Operation: Dee River Ranch covers 10,000 acres in western Alabama, with 4,000 acres of
corn and soybeans.
Family: Annie Dee is CEO. Her sons, Jesse and Seth, handle spraying and management. Dee’s brother, Mike, shoulders irrigation and applies nitrogen. Her husband, Ed, is an Extension plant pathologist with Auburn University.
Community: Annie is involved in the Rural Medical Scholars Program through the University of Alabama; United Soybean Board; Howard G. Buffett’s Invest an Acre program; Harvesting the Potential; Alabama Pro Health grant funded by the Centers for Disease Control and Prevention focusing on obesity prevention; and frequent speaking engagements at universities on conservation and energy efficiency.

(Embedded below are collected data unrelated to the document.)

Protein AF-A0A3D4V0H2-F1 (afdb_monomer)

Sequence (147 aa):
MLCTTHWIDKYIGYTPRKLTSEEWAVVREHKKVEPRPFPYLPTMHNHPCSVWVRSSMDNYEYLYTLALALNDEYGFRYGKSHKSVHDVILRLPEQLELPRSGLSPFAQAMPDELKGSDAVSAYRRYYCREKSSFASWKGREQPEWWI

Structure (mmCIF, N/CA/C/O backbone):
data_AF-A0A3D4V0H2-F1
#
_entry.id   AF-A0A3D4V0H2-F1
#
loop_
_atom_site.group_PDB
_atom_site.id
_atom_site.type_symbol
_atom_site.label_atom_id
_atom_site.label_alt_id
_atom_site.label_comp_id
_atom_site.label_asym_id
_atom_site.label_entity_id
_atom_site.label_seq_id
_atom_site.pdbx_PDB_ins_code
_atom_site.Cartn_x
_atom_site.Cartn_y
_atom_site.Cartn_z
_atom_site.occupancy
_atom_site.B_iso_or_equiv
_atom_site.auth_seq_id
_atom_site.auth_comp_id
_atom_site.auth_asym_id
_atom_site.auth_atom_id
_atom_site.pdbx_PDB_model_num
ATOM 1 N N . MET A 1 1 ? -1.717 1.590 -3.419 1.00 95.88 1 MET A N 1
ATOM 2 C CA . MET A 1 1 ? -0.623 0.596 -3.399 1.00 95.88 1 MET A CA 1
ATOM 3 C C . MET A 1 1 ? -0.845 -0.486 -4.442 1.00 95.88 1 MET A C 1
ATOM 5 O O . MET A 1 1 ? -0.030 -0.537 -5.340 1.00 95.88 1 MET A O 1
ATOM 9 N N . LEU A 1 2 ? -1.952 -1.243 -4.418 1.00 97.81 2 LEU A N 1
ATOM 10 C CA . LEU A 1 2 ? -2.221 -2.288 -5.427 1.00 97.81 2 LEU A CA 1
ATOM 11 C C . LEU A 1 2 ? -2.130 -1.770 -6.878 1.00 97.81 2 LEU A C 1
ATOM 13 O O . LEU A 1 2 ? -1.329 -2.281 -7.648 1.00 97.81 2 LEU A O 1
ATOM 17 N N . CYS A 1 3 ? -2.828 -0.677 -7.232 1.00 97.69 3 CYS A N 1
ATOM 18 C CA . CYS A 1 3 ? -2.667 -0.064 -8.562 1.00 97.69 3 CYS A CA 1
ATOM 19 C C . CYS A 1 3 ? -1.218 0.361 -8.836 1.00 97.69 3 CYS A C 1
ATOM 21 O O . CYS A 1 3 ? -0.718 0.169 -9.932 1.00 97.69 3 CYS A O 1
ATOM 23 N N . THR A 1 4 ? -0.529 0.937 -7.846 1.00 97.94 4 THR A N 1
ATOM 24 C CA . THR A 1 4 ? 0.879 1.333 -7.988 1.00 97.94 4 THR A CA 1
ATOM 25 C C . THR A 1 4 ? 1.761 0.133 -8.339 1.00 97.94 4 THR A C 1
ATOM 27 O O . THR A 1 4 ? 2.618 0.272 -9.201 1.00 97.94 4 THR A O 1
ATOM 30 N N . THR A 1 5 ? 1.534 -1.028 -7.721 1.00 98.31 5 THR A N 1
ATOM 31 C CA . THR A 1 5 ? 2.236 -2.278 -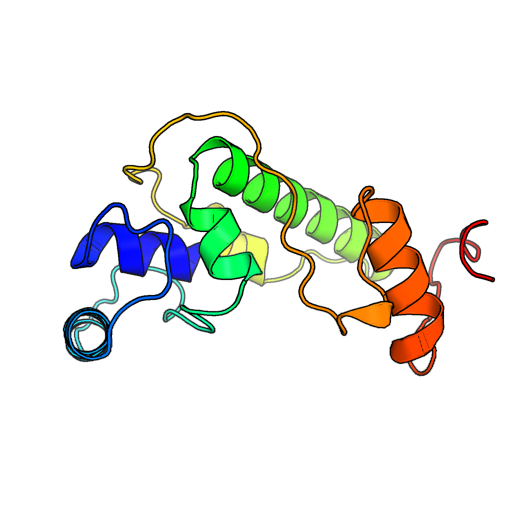8.038 1.00 98.31 5 THR A CA 1
ATOM 32 C C . THR A 1 5 ? 2.012 -2.683 -9.491 1.00 98.31 5 THR A C 1
ATOM 34 O O . THR A 1 5 ? 2.985 -2.859 -10.208 1.00 98.31 5 THR A O 1
ATOM 37 N N . HIS A 1 6 ? 0.758 -2.689 -9.947 1.00 98.12 6 HIS A N 1
ATOM 38 C CA . HIS A 1 6 ? 0.379 -2.954 -11.342 1.00 98.12 6 HIS A CA 1
ATOM 39 C C . HIS A 1 6 ? 1.044 -2.005 -12.355 1.00 98.12 6 HIS A C 1
ATOM 41 O O . HIS A 1 6 ? 1.572 -2.438 -13.374 1.00 98.12 6 HIS A O 1
ATOM 47 N N . TRP A 1 7 ? 1.071 -0.700 -12.066 1.00 98.06 7 TRP A N 1
ATOM 48 C CA . TRP A 1 7 ? 1.764 0.284 -12.910 1.00 98.06 7 TRP A CA 1
ATOM 49 C C . TRP A 1 7 ? 3.272 0.027 -12.994 1.00 98.06 7 TRP A C 1
ATOM 51 O O . TRP A 1 7 ? 3.854 0.189 -14.062 1.00 98.06 7 TRP A O 1
ATOM 61 N N . ILE A 1 8 ? 3.911 -0.326 -11.879 1.00 98.25 8 ILE A N 1
ATOM 62 C CA . ILE A 1 8 ? 5.357 -0.572 -11.845 1.00 98.25 8 ILE A CA 1
ATOM 63 C C . ILE A 1 8 ? 5.682 -1.873 -12.571 1.00 98.25 8 ILE A C 1
ATOM 65 O O . ILE A 1 8 ? 6.554 -1.870 -13.432 1.00 98.25 8 ILE A O 1
ATOM 69 N N . ASP A 1 9 ? 4.947 -2.941 -12.279 1.00 98.06 9 ASP A N 1
ATOM 70 C CA . ASP A 1 9 ? 5.127 -4.240 -12.917 1.00 98.06 9 ASP A CA 1
ATOM 71 C C . ASP A 1 9 ? 4.990 -4.139 -14.442 1.00 98.06 9 ASP A C 1
ATOM 73 O O . ASP A 1 9 ? 5.895 -4.511 -15.181 1.00 98.06 9 ASP A O 1
ATOM 77 N N . LYS A 1 10 ? 3.931 -3.480 -14.925 1.00 97.19 10 LYS A N 1
ATOM 78 C CA . LYS A 1 10 ? 3.675 -3.342 -16.363 1.00 97.19 10 LYS A CA 1
ATOM 79 C C . LYS A 1 10 ? 4.754 -2.576 -17.134 1.00 97.19 10 LYS A C 1
ATOM 81 O O . LYS A 1 10 ? 5.031 -2.922 -18.279 1.00 97.19 10 LYS A O 1
ATOM 86 N N . TYR A 1 11 ? 5.289 -1.492 -16.571 1.00 97.50 11 TYR A N 1
ATOM 87 C CA . TYR A 1 11 ? 6.149 -0.564 -17.324 1.00 97.50 11 TYR A CA 1
ATOM 88 C C . TYR A 1 11 ? 7.631 -0.647 -16.969 1.00 97.50 11 TYR A C 1
ATOM 90 O O . TYR A 1 11 ? 8.455 -0.157 -17.736 1.00 97.50 11 TYR A O 1
ATOM 98 N N . ILE A 1 12 ? 7.963 -1.232 -15.820 1.00 98.12 12 ILE A N 1
ATOM 99 C CA . ILE A 1 12 ? 9.333 -1.352 -15.304 1.00 98.12 12 ILE A CA 1
ATOM 100 C C . ILE A 1 12 ? 9.682 -2.818 -15.022 1.00 98.12 12 ILE A C 1
ATOM 102 O O . ILE A 1 12 ? 10.841 -3.202 -15.150 1.00 98.12 12 ILE A O 1
ATOM 106 N N . GLY A 1 13 ? 8.693 -3.643 -14.669 1.00 97.81 13 GLY A N 1
ATOM 107 C CA . GLY A 1 13 ? 8.883 -5.026 -14.244 1.00 97.81 13 GLY A CA 1
ATOM 108 C C . GLY A 1 13 ? 9.148 -5.153 -12.745 1.00 97.81 13 GLY A C 1
ATOM 109 O O . GLY A 1 13 ? 8.998 -4.203 -11.961 1.00 97.81 13 GLY A O 1
ATOM 110 N N . TYR A 1 14 ? 9.574 -6.349 -12.337 1.00 97.88 14 TYR A N 1
ATOM 111 C CA . TYR A 1 14 ? 9.832 -6.673 -10.938 1.00 97.88 14 TYR A CA 1
ATOM 112 C C . TYR A 1 14 ? 10.910 -5.769 -10.320 1.00 97.88 14 TYR A C 1
ATOM 114 O O . TYR A 1 14 ? 12.106 -5.902 -10.577 1.00 97.88 14 TYR A O 1
ATOM 122 N N . THR A 1 15 ? 10.472 -4.843 -9.463 1.00 97.69 15 THR A N 1
ATOM 123 C CA . THR A 1 15 ? 11.338 -3.827 -8.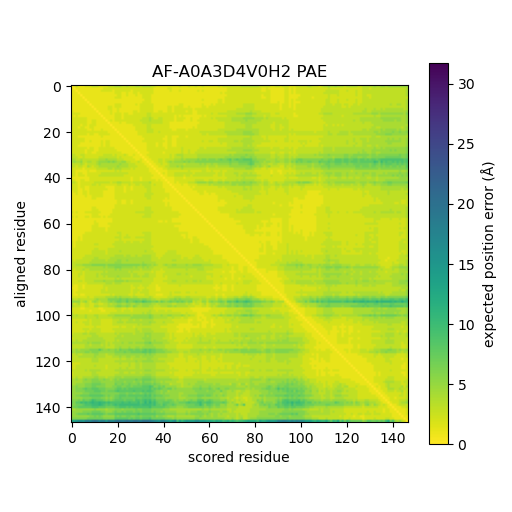850 1.00 97.69 15 THR A CA 1
ATOM 124 C C . THR A 1 15 ? 11.080 -3.728 -7.341 1.00 97.69 15 THR A C 1
ATOM 126 O O . THR A 1 15 ? 10.409 -2.796 -6.887 1.00 97.69 15 THR A O 1
ATOM 129 N N . PRO A 1 16 ? 11.628 -4.641 -6.515 1.00 96.88 16 PRO A N 1
ATOM 130 C CA . PRO A 1 16 ? 11.406 -4.706 -5.062 1.00 96.88 16 PRO A CA 1
ATOM 131 C C . PRO A 1 16 ? 12.212 -3.646 -4.281 1.00 96.88 16 PRO A C 1
ATOM 133 O O . PRO A 1 16 ? 12.619 -3.855 -3.141 1.00 96.88 16 PRO A O 1
ATOM 136 N N . ARG A 1 17 ? 12.478 -2.496 -4.905 1.00 97.81 17 ARG A N 1
ATOM 137 C CA . ARG A 1 17 ? 13.274 -1.380 -4.381 1.00 97.81 17 ARG A CA 1
ATOM 138 C C . ARG A 1 17 ? 12.650 -0.050 -4.782 1.00 97.81 17 ARG A C 1
ATOM 140 O O . ARG A 1 17 ? 11.696 -0.008 -5.560 1.00 97.81 17 ARG A O 1
ATOM 147 N N . LYS A 1 18 ? 13.199 1.056 -4.279 1.00 98.38 18 LYS A N 1
ATOM 148 C CA . LYS A 1 18 ? 12.847 2.387 -4.788 1.00 98.38 18 LYS A CA 1
ATOM 149 C C . LYS A 1 18 ? 13.177 2.481 -6.284 1.00 98.38 18 LYS A C 1
ATOM 151 O O . LYS A 1 18 ? 14.215 1.977 -6.718 1.00 98.38 18 LYS A O 1
ATOM 156 N N . LEU A 1 19 ? 12.284 3.113 -7.039 1.00 98.38 19 LEU A N 1
ATOM 157 C CA . LEU A 1 19 ? 12.514 3.456 -8.439 1.00 98.38 19 LEU A CA 1
ATOM 158 C C . LEU A 1 19 ? 13.530 4.589 -8.534 1.00 98.38 19 LEU A C 1
ATOM 160 O O . LEU A 1 19 ? 13.506 5.501 -7.695 1.00 98.38 19 LEU A O 1
ATOM 164 N N . THR A 1 20 ? 14.365 4.546 -9.566 1.00 98.38 20 THR A N 1
ATOM 165 C CA . THR A 1 20 ? 15.190 5.688 -9.965 1.00 98.38 20 THR A CA 1
ATOM 166 C C . THR A 1 20 ? 14.334 6.768 -10.633 1.00 98.38 20 THR A C 1
ATOM 168 O O . THR A 1 20 ? 13.157 6.563 -10.957 1.00 98.38 20 THR A O 1
ATOM 171 N N . SER A 1 21 ? 14.918 7.949 -10.835 1.00 97.69 21 SER A N 1
ATOM 172 C CA . SER A 1 21 ? 14.248 9.056 -11.525 1.00 97.69 21 SER A CA 1
ATOM 173 C C . SER A 1 21 ? 13.900 8.701 -12.973 1.00 97.69 21 SER A C 1
ATOM 175 O O . SER A 1 21 ? 12.840 9.095 -13.460 1.00 97.69 21 SER A O 1
ATOM 177 N N . GLU A 1 22 ? 14.764 7.935 -13.638 1.00 98.19 22 GLU A N 1
ATOM 178 C CA . GLU A 1 22 ? 14.631 7.487 -15.026 1.00 98.19 22 GLU A CA 1
ATOM 179 C C . GLU A 1 22 ? 13.501 6.460 -15.156 1.00 98.19 22 GLU A C 1
ATOM 181 O O . GLU A 1 22 ? 12.606 6.629 -15.983 1.00 98.19 22 GLU A O 1
ATOM 186 N N . GLU A 1 23 ? 13.470 5.454 -14.278 1.00 98.25 23 GLU A N 1
ATOM 187 C CA . GLU A 1 23 ? 12.383 4.468 -14.219 1.00 98.25 23 GLU A CA 1
ATOM 188 C C . GLU A 1 23 ? 11.034 5.143 -13.949 1.00 98.25 23 GLU A C 1
ATOM 190 O O . GLU A 1 23 ? 10.033 4.878 -14.618 1.00 98.25 23 GLU A O 1
ATOM 195 N N . TRP A 1 24 ? 10.987 6.079 -12.997 1.00 98.06 24 TRP A N 1
ATOM 196 C CA . TRP A 1 24 ? 9.757 6.819 -12.740 1.00 98.06 24 TRP A CA 1
ATOM 197 C C . TRP A 1 24 ? 9.345 7.689 -13.932 1.00 98.06 24 TRP A C 1
ATOM 199 O O . TRP A 1 24 ? 8.147 7.830 -14.190 1.00 98.06 24 TRP A O 1
ATOM 209 N N . ALA A 1 25 ? 10.296 8.251 -14.685 1.00 98.00 25 ALA A N 1
ATOM 210 C CA . ALA A 1 25 ? 9.993 9.032 -15.880 1.00 98.00 25 ALA A CA 1
ATOM 211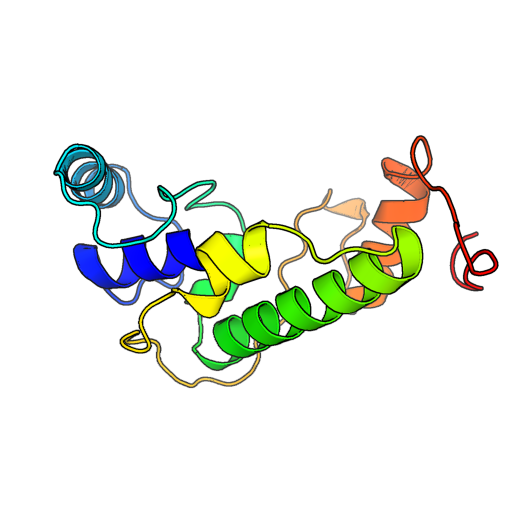 C C . ALA A 1 25 ? 9.242 8.200 -16.930 1.00 98.00 25 ALA A C 1
ATOM 213 O O . ALA A 1 25 ? 8.264 8.701 -17.484 1.00 98.00 25 ALA A O 1
ATOM 214 N N . VAL A 1 26 ? 9.605 6.925 -17.115 1.00 98.19 26 VAL A N 1
ATOM 215 C CA . VAL A 1 26 ? 8.873 5.992 -17.991 1.00 98.19 26 VAL A CA 1
ATOM 216 C C . VAL A 1 26 ? 7.415 5.859 -17.548 1.00 98.19 26 VAL A C 1
ATOM 218 O O . VAL A 1 26 ? 6.502 6.044 -18.355 1.00 98.19 26 VAL A O 1
ATOM 221 N N . VAL A 1 27 ? 7.164 5.610 -16.258 1.00 97.62 27 VAL A N 1
ATOM 222 C CA . VAL A 1 27 ? 5.790 5.508 -15.731 1.00 97.62 27 VAL A CA 1
ATOM 223 C C . VAL A 1 27 ? 5.032 6.828 -15.917 1.00 97.62 27 VAL A C 1
ATOM 225 O O . VAL A 1 27 ? 3.852 6.817 -16.268 1.00 97.62 27 VAL A O 1
ATOM 228 N N . ARG A 1 28 ? 5.684 7.982 -15.712 1.00 97.12 28 ARG A N 1
ATOM 229 C CA . ARG A 1 28 ? 5.051 9.304 -15.871 1.00 97.12 28 ARG A CA 1
ATOM 230 C C . ARG A 1 28 ? 4.545 9.568 -17.279 1.00 97.12 28 ARG A C 1
ATOM 232 O O . ARG A 1 28 ? 3.482 10.173 -17.398 1.00 97.12 28 ARG A O 1
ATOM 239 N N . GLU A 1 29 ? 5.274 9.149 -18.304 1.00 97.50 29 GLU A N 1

Technology: Dee is heavily invested in cutting-edge center-pivot irrigation and soil-health technology, agronomic product testing, university field trials and new crop trials.
Ranch Tests New Crops, Products
In addition to growing corn and soybeans, Annie Dee is focused on new crops that have the potential to be big business. She planted 20 acres of millet this year and has contracted with a malter to raise barley
in the fall.
She sees opportunity for bamboo, for example, and is preparing to plant acreage for Resource Fiber, operator of the top bamboo nursery in the U.S.
She is conducting the first U.S. corn trial of N-Fix, a nitrogen-fixation seed coating developed by England-based Azotic Technologies that could reduce nutrient loss in fields.